For Exercises 1-4, suppose that an object moves in a straight line such that its position s after time t is the given function s=s(t). Find the instantaneous velocity of the object at a general time t\ge 0. You should mimic the earlier example for the instantaneous velocity when s=-16t^2+100.

1. s=t^2

2. s=9.8t^2

3. s=-16t^2+2t

4. s=t^3

Ans.

1. 2t

2. 19.6t

3. -32t+2

4. 3t^2

Solution.

1.

The average velocity of the object over the interval [t,t+\Delta t] is \frac{\Delta s}{\Delta t}, so since s(t)=t^2:

\begin{aligned} \frac{\Delta s}{\Delta t} & = \frac{s(t+\Delta t)-s(t)}{\Delta t} \\ & = \frac{(t+\Delta t)^2 - t^2}{\Delta t} \\ & = \frac{(t^2+2t\Delta t+(\Delta t)^2)-(t^2)}{\Delta t} \\ & = \frac{2t\Delta t+(\Delta t)^2}{\Delta t} \\ & = \frac{\Delta t(2t+\Delta t)}{\Delta t} \\ & = 2t + \Delta t \end{aligned}

Now let the interval [t,t+\Delta t] get smaller and smaller indefinitely—that is let \Delta t get closer and closer to 0. Then the average velocity \frac{\Delta s}{\Delta t}=2t+\Delta t gets closer and closer to 2t+0=2t.

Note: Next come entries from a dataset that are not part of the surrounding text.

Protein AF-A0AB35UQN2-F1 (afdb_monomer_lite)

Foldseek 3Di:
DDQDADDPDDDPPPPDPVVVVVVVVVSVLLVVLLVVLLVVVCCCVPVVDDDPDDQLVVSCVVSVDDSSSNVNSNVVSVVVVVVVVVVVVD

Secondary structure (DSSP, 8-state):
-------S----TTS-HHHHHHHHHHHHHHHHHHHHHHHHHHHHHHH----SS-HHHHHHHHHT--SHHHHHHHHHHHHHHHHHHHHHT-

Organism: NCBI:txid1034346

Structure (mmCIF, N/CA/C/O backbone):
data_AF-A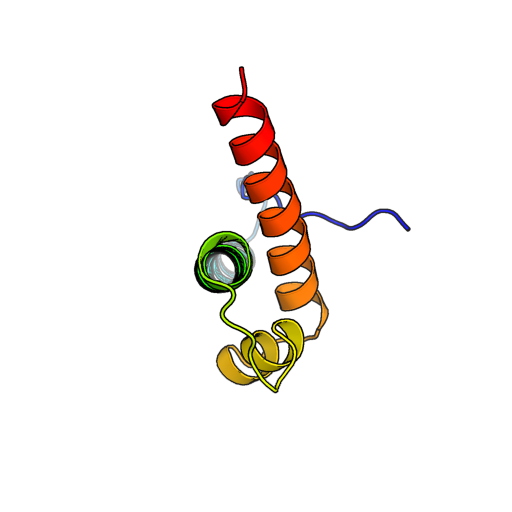0AB35UQN2-F1
#
_entry.id   AF-A0AB35UQN2-F1
#
loop_
_atom_site.group_PDB
_atom_site.id
_atom_site.type_symbol
_atom_site.label_atom_id
_atom_site.label_alt_id
_atom_site.label_comp_id
_atom_site.label_asym_id
_atom_site.label_entity_id
_atom_site.label_seq_id
_atom_site.pdbx_PDB_ins_code
_atom_site.Cartn_x
_atom_site.Cartn_y
_atom_site.Cartn_z
_atom_site.occupancy
_atom_site.B_iso_or_equiv
_atom_site.auth_seq_id
_atom_site.auth_comp_id
_atom_site.auth_asym_id
_atom_site.auth_atom_id
_atom_site.pdbx_PDB_model_num
ATOM 1 N N . MET A 1 1 ? 13.599 -0.998 12.645 1.00 34.91 1 MET A N 1
ATOM 2 C CA . MET A 1 1 ? 13.615 -1.294 11.195 1.00 34.91 1 MET A CA 1
ATOM 3 C C . MET A 1 1 ? 13.173 -0.045 10.451 1.00 34.91 1 MET A C 1
ATOM 5 O O . MET A 1 1 ? 12.162 0.525 10.841 1.00 34.91 1 MET A O 1
ATOM 9 N N . LYS A 1 2 ? 13.927 0.421 9.449 1.00 33.34 2 LYS A N 1
ATOM 10 C CA . LYS A 1 2 ? 13.487 1.523 8.578 1.00 33.34 2 LYS A CA 1
ATOM 11 C C . LYS A 1 2 ? 12.496 0.942 7.564 1.00 33.34 2 LYS A C 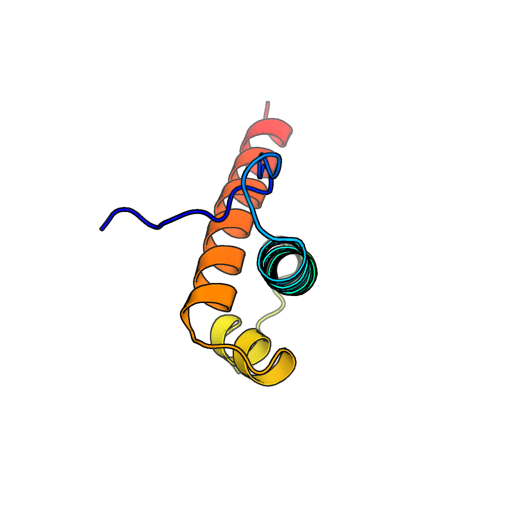1
ATOM 13 O O . LYS A 1 2 ? 12.854 0.015 6.846 1.00 33.34 2 LYS A O 1
ATOM 18 N N . CYS A 1 3 ? 11.255 1.426 7.568 1.00 37.09 3 CYS A N 1
ATOM 19 C CA . CYS A 1 3 ? 10.261 1.055 6.565 1.00 37.09 3 CYS A CA 1
ATOM 20 C C . CYS A 1 3 ? 10.645 1.743 5.249 1.00 37.09 3 CYS A C 1
ATOM 22 O O . CYS A 1 3 ? 10.813 2.961 5.225 1.00 37.09 3 CYS A O 1
ATOM 24 N N . LEU A 1 4 ? 10.844 0.969 4.184 1.00 41.19 4 LEU A N 1
ATOM 25 C CA . LEU A 1 4 ? 10.975 1.505 2.831 1.00 41.19 4 LEU A CA 1
ATOM 26 C C . LEU A 1 4 ? 9.613 2.114 2.452 1.00 41.19 4 LEU A C 1
ATOM 28 O O . LEU A 1 4 ? 8.643 1.371 2.329 1.00 41.19 4 LEU A O 1
ATOM 32 N N . SER A 1 5 ? 9.528 3.442 2.335 1.00 48.44 5 SER A N 1
ATOM 33 C CA . SER A 1 5 ? 8.343 4.129 1.805 1.00 48.44 5 SER A CA 1
ATOM 34 C C . SER A 1 5 ? 8.424 4.142 0.284 1.00 48.44 5 SER A C 1
ATOM 36 O O . SER A 1 5 ? 9.463 4.532 -0.261 1.00 48.44 5 SER A O 1
ATOM 38 N N . TYR A 1 6 ? 7.354 3.753 -0.398 1.00 57.34 6 TYR A N 1
ATOM 39 C CA . TYR A 1 6 ? 7.302 3.853 -1.853 1.00 57.34 6 TYR A CA 1
ATOM 40 C C . TYR A 1 6 ? 7.037 5.317 -2.211 1.00 57.34 6 TYR A C 1
ATOM 42 O O . TYR A 1 6 ? 5.916 5.805 -2.121 1.00 57.34 6 TYR A O 1
ATOM 50 N N . SER A 1 7 ? 8.085 6.058 -2.584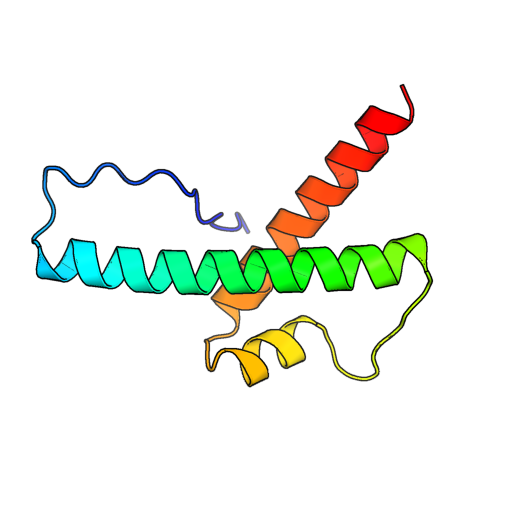 1.00 58.34 7 SER A N 1
ATOM 51 C CA . SER A 1 7 ? 7.911 7.423 -3.073 1.00 58.34 7 SER A CA 1
ATOM 52 C C . SER A 1 7 ? 7.334 7.397 -4.492 1.00 58.34 7 SER A C 1
ATOM 54 O O . SER A 1 7 ? 7.799 6.665 -5.364 1.00 58.34 7 SER A O 1
ATOM 56 N N . ASN A 1 8 ? 6.335 8.243 -4.752 1.00 58.06 8 ASN A N 1
ATOM 57 C CA . ASN A 1 8 ? 5.699 8.379 -6.070 1.00 58.06 8 ASN A CA 1
ATOM 58 C C . ASN A 1 8 ? 6.610 9.019 -7.146 1.00 58.06 8 ASN A C 1
ATOM 60 O O . ASN A 1 8 ? 6.167 9.245 -8.271 1.00 58.06 8 ASN A O 1
ATOM 64 N N . CYS A 1 9 ? 7.869 9.332 -6.825 1.00 59.50 9 CYS A N 1
ATOM 65 C CA . CYS A 1 9 ? 8.800 10.015 -7.721 1.00 59.50 9 CYS A CA 1
ATOM 66 C C . CYS A 1 9 ? 9.850 9.032 -8.252 1.00 59.50 9 CYS A C 1
ATOM 68 O O . CYS A 1 9 ? 10.781 8.675 -7.533 1.00 59.50 9 CYS A O 1
ATOM 70 N N . PHE A 1 10 ? 9.730 8.643 -9.524 1.00 61.34 10 PHE A N 1
ATOM 71 C CA . PHE A 1 10 ? 10.720 7.825 -10.229 1.00 61.34 10 PHE A CA 1
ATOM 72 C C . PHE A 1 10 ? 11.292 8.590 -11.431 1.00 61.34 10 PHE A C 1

Thus, the object has instantaneous velocity 2t at time t. This calculation can be interpreted as taking the limit of \frac{\Delta s}{\Delta t} as \Delta t approaches 0, written as follows:

\begin{aligned} & \qquad \textrm{instantaneous velocity at }t \\ & = \textrm{limit of average velocity over }[t,t+\Delta t]\textrm{ as }\Delta t\textrm{ approaches to }0 \\ & = \lim_{\Delta t\to 0}\frac{\Delta s}{\Delta t} \\ & = \lim_{\Delta t\to 0}(2t+\Delta t) \\ & = 2t+(0) \\ & = 2t \end{aligned}

2.

\begin{aligned} &\qquad \textrm{instantaneous velocity at }t\\ & = \lim_{\Delta t\to 0}\frac{\Delta s}{\Delta t}\\ & = \lim_{\Delta t\to 0}\frac{s(t+\Delta t)-s(t)}{\Delta t} \\ & = \lim_{\Delta t\to 0}\frac{9.8(t+\Delta t)^2 - 9.8t^2}{\Delta t} \\ & = \lim_{\Delta t\to 0}\frac{9.8(t^2+2t(\Delta t)+(\Delta t)^2) - 9.8t^2}{\Delta t} \\ & = \lim_{\Delta t\to 0}\frac{19.6t(\Delta t)+9.8(\Delta t)^2}{\Delta t} \\ & = \lim_{\Delta t\to 0}19.6t+9.8(\Delta t) \\ & = 19.6t+9.8(0) \\ & = 19.6t \end{aligned}

3.

\begin{aligned} &\qquad \textrm{instantaneous velocity at }t\\ & = \lim_{\Delta t\to 0}\frac{\Delta s}{\Delta t}\\ & = \lim_{\Delta t\to 0}\frac{s(t+\Delta t)-s(t)}{\Delta t} \\ & = \lim_{\Delta t\to 0}\frac{\big( -16(t+\Delta t)^2+2(t+\Delta t)\big) - (-16t^2+2t)}{\Delta t} \\ & = \lim_{\Delta t\to 0}\frac{-16(t^2+2t(\Delta t)+(\Delta t)^2)+2(t+\Delta t)+16t^2-2t}{\Delta t} \\ & = \lim_{\Delta t\to 0}\frac{-32t(\Delta t)-16(\Delta t)^2+2(\Delta t)}{\Delta t} \\ & = \lim_{\Delta t\to 0}(-32t-16(\Delta t)+2) \\ & = -32t-16(0)+2 \\ & = -32t+2 \end{aligned}

4.

\begin{aligned} s(t) & = t^3 \\ s(t+\Delta t) & = (t+\Delta t)^3 \\ & = t^3+3t^2(\Delta t)+3t(\Delta t)^2+(\Delta t)^3 \\ s(t+\Delta t)-s(t) & = \big( t^3+3t^2(\Delta t)+3t(\Delta t)^2+(\Delta t)^3 \big) - (t^3) \\ & = 3t^2(\Delta t)+3t(\Delta t)^2+(\Delta t)^3 \\ \frac{s(t+\Delta t)-s(t)}{\Delta t} & = \frac{3t^2(\Delta t)+3t(\Delta t)^2+(\Delta t)^3}{\Delta t} \\ & = 3t^2+3t(\Delta t)+(\Delta t)^2 \\ \lim_{\Delta t\to 0}\frac{s(t+\Delta t)-s(t)}{\Delta t} & = 3t^2+3t(0)+(0)^2 \\ \frac{\mathrm{d}s}{\mathrm{d}t} & = 3t^2\\ \end{aligned}